ALWAYS use programmatic mode with the published npm package:

npx @iankressin/pipes-cli@latest init --config '{ "projectFolder": "/path/to/my-indexer", "packageManager": "bun", "networkType": "evm", "network": "ethereum-mainnet", "templates": [{"templateId": "erc20Transfers", "params": {"contractAddresses": ["0xA0b86991c6218b36c1d19D4a2e9Eb0cE3606eB48"]}}], "sink": "clickhouse" }'

CRITICAL: Template IDs must use camelCase:

Use "uniswapV3Swaps" NOT "uniswap-v3-swaps"
Use "erc20Transfers" NOT "erc20-transfers"

Inspecting Available Templates

Before creating an indexer, inspect supported templates and their configuration:

npx @iankressin/pipes-cli@latest init --schema

This displays:

All available template IDs (camelCase format)
Required and optional parameters for each template
Sink-specific configurations
Network options

Critical Rule: NEVER MANUALLY CREATE INDEXER FILES

ALWAYS use the Pipes CLI programmatic mode. Manual file creation = YOLO mode = guaranteed problems.

If the CLI fails:

Fix the CLI issue first
Never work around it by creating files manually
Manual creation bypasses all scaffolding, dependency setup, and configuration

Workflow for Helping Users

Step 0: Research Protocol Architecture (MANDATORY)
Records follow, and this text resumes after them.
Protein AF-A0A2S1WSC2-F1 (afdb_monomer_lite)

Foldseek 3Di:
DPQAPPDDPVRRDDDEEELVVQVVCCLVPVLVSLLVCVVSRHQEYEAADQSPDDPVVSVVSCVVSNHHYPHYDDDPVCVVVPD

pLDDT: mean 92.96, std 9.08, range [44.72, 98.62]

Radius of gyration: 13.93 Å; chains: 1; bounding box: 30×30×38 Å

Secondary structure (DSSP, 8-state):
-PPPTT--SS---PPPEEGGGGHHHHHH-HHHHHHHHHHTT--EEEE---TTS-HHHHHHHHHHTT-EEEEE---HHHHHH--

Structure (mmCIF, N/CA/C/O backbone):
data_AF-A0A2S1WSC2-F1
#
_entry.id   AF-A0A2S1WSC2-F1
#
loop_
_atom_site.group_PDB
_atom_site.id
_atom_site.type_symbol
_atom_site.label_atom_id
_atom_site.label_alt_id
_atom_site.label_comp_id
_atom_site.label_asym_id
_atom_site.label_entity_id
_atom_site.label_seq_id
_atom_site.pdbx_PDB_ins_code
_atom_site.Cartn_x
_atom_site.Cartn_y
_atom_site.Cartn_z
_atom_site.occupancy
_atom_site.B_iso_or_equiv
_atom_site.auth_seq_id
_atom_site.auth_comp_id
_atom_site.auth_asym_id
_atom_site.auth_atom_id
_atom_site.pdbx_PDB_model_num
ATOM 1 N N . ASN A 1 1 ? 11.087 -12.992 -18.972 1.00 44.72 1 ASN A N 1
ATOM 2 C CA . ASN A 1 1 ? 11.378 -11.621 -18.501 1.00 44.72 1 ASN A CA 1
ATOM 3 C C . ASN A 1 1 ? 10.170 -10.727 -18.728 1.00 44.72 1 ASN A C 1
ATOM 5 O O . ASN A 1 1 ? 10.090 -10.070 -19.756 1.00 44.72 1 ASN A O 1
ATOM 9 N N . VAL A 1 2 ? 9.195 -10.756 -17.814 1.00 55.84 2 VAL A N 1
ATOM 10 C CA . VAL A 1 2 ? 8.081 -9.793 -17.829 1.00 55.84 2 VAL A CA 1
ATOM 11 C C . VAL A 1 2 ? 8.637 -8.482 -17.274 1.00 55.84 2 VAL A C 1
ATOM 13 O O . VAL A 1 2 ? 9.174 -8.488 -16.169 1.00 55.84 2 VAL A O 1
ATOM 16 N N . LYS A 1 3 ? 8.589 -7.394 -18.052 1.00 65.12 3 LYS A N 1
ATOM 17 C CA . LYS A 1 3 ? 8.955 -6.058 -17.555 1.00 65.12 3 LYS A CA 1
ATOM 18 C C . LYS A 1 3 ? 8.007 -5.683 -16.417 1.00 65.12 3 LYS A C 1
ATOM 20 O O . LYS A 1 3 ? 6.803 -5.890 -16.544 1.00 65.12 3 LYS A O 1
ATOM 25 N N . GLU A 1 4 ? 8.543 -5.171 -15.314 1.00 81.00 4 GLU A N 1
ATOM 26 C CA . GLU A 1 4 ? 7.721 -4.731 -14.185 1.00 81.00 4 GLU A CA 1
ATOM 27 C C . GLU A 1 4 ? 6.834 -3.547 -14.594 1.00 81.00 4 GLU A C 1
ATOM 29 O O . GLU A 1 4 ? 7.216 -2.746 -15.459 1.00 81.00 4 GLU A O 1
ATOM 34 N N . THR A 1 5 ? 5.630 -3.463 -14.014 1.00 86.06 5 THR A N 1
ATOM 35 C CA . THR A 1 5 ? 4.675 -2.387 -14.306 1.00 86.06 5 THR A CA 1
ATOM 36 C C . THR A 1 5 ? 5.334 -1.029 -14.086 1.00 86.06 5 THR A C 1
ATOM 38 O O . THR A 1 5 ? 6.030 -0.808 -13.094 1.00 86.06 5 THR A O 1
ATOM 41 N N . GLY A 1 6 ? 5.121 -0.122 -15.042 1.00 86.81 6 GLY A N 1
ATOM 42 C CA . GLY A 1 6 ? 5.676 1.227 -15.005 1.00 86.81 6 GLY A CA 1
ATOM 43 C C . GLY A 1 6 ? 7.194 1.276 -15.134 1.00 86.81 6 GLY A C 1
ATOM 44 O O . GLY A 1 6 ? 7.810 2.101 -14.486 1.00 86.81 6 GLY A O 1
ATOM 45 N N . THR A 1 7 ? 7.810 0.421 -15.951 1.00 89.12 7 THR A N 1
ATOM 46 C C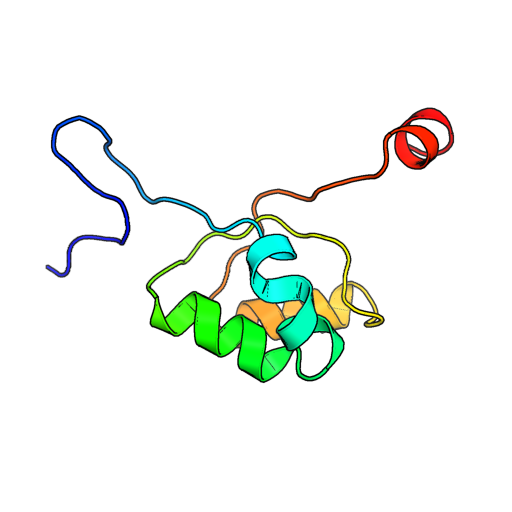A . THR A 1 7 ? 9.221 0.563 -16.355 1.00 89.12 7 THR A CA 1
ATOM 47 C C . THR A 1 7 ? 9.314 1.105 -17.786 1.00 89.12 7 THR A C 1
ATOM 49 O O . THR A 1 7 ? 8.550 0.715 -18.671 1.00 89.12 7 THR A O 1
ATOM 52 N N . SER A 1 8 ? 10.254 2.014 -18.046 1.00 89.38 8 SER A N 1
ATOM 53 C CA . SER A 1 8 ? 10.539 2.562 -19.379 1.00 89.38 8 SER A CA 1
ATOM 54 C C . SER A 1 8 ? 12.016 2.956 -19.512 1.00 89.38 8 SER A C 1
ATOM 56 O O . SER A 1 8 ? 12.779 2.866 -18.556 1.00 89.38 8 SER A O 1
ATOM 58 N N . ALA A 1 9 ? 12.440 3.405 -20.697 1.00 90.50 9 ALA A N 1
ATOM 59 C CA . ALA A 1 9 ? 13.820 3.856 -20.902 1.00 90.50 9 ALA A CA 1
ATOM 60 C C . ALA A 1 9 ? 14.178 5.102 -20.066 1.00 90.50 9 ALA A C 1
ATOM 62 O O . ALA A 1 9 ? 15.332 5.270 -19.689 1.00 90.50 9 ALA A O 1
ATOM 63 N N . SER A 1 10 ? 13.198 5.960 -19.765 1.00 93.19 10 SER A N 1
ATOM 64 C CA . SER A 1 10 ? 13.376 7.197 -18.991 1.00 93.19 10 SER A CA 1
ATOM 65 C C . SER A 1 10 ? 12.938 7.075 -17.531 1.00 93.19 10 SER A C 1
ATOM 67 O O . SER A 1 10 ? 13.079 8.028 -16.770 1.00 93.19 10 SER A O 1
ATOM 69 N N . PHE A 1 11 ? 12.382 5.930 -17.134 1.00 89.69 11 PHE A N 1
ATOM 70 C CA . PHE A 1 11 ? 11.951 5.681 -15.765 1.00 89.69 11 PHE A CA 1
ATOM 71 C C . PHE A 1 11 ? 12.235 4.218 -15.403 1.00 89.69 11 PHE A C 1
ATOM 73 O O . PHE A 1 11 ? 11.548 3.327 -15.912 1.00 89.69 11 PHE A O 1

Before writing ANY code or generating the project:

Understand the protocol structure:

Visit the protocol's documentation
Identify contract relationships (vault vs underlying protocol, factory vs instances, etc.)
Determine which contract emits the events you need

Ask clarifying questions:

What blockchain do they want to index? (Ethereum, Polygon, Solana, etc.)
What does "track X" mean in this context? (e.g., "allocations" could mean rebalancing events OR actual positions)
Which contract emits the relevant events? (Don't assume - verify!)
Is there a specific contract, pool, or address? (Important for customization)
Time range needed? (Recent data only = faster, full history = slower)
Where should the data be stored? (ClickHouse, PostgreSQL, CSV)
What should the project be named?

Verify your understanding:

Look at actual transactions on Etherscan to see which events are emitted
Check if there are multiple contracts involved
Understand the data flow between contracts

Step 1: Inspect Available Templates

Before generating the project, inspect the available templates:

npx @iankressin/pipes-cli@latest init --schema

This ensures you use the correct templateId and understand the required configuration.

Step 2: Run the CLI

IMPORTANT: Use camelCase for templateId values. Every template requires a params object - check --schema for required fields.

Step 3: Post-generation Setup (AUTOMATED - Do this AFTER CLI succeeds)

If using ClickHouse (Local Docker):

Get the actual password from existing container OR use "default" if creating new

Create the database:

docker exec <container-name> clickhouse-client --query "CREATE DATABASE IF NOT EXISTS pipes"

Update the .env file with correct password:

sed -i '' 's/CLICKHOUSE_PASSWORD=.*/CLICKHOUSE_PASSWORD=<actual-password>/' <project-folder>/.env

CRITICAL - CLEAR SYNC TABLE IF REUSING DATABASE:

If you're sharing a ClickHouse database between multiple indexers, ALWAYS clear the sync table:

docker exec <container-name> clickhouse-client --password <password>
--query "DROP TABLE IF EXISTS pipes.sync"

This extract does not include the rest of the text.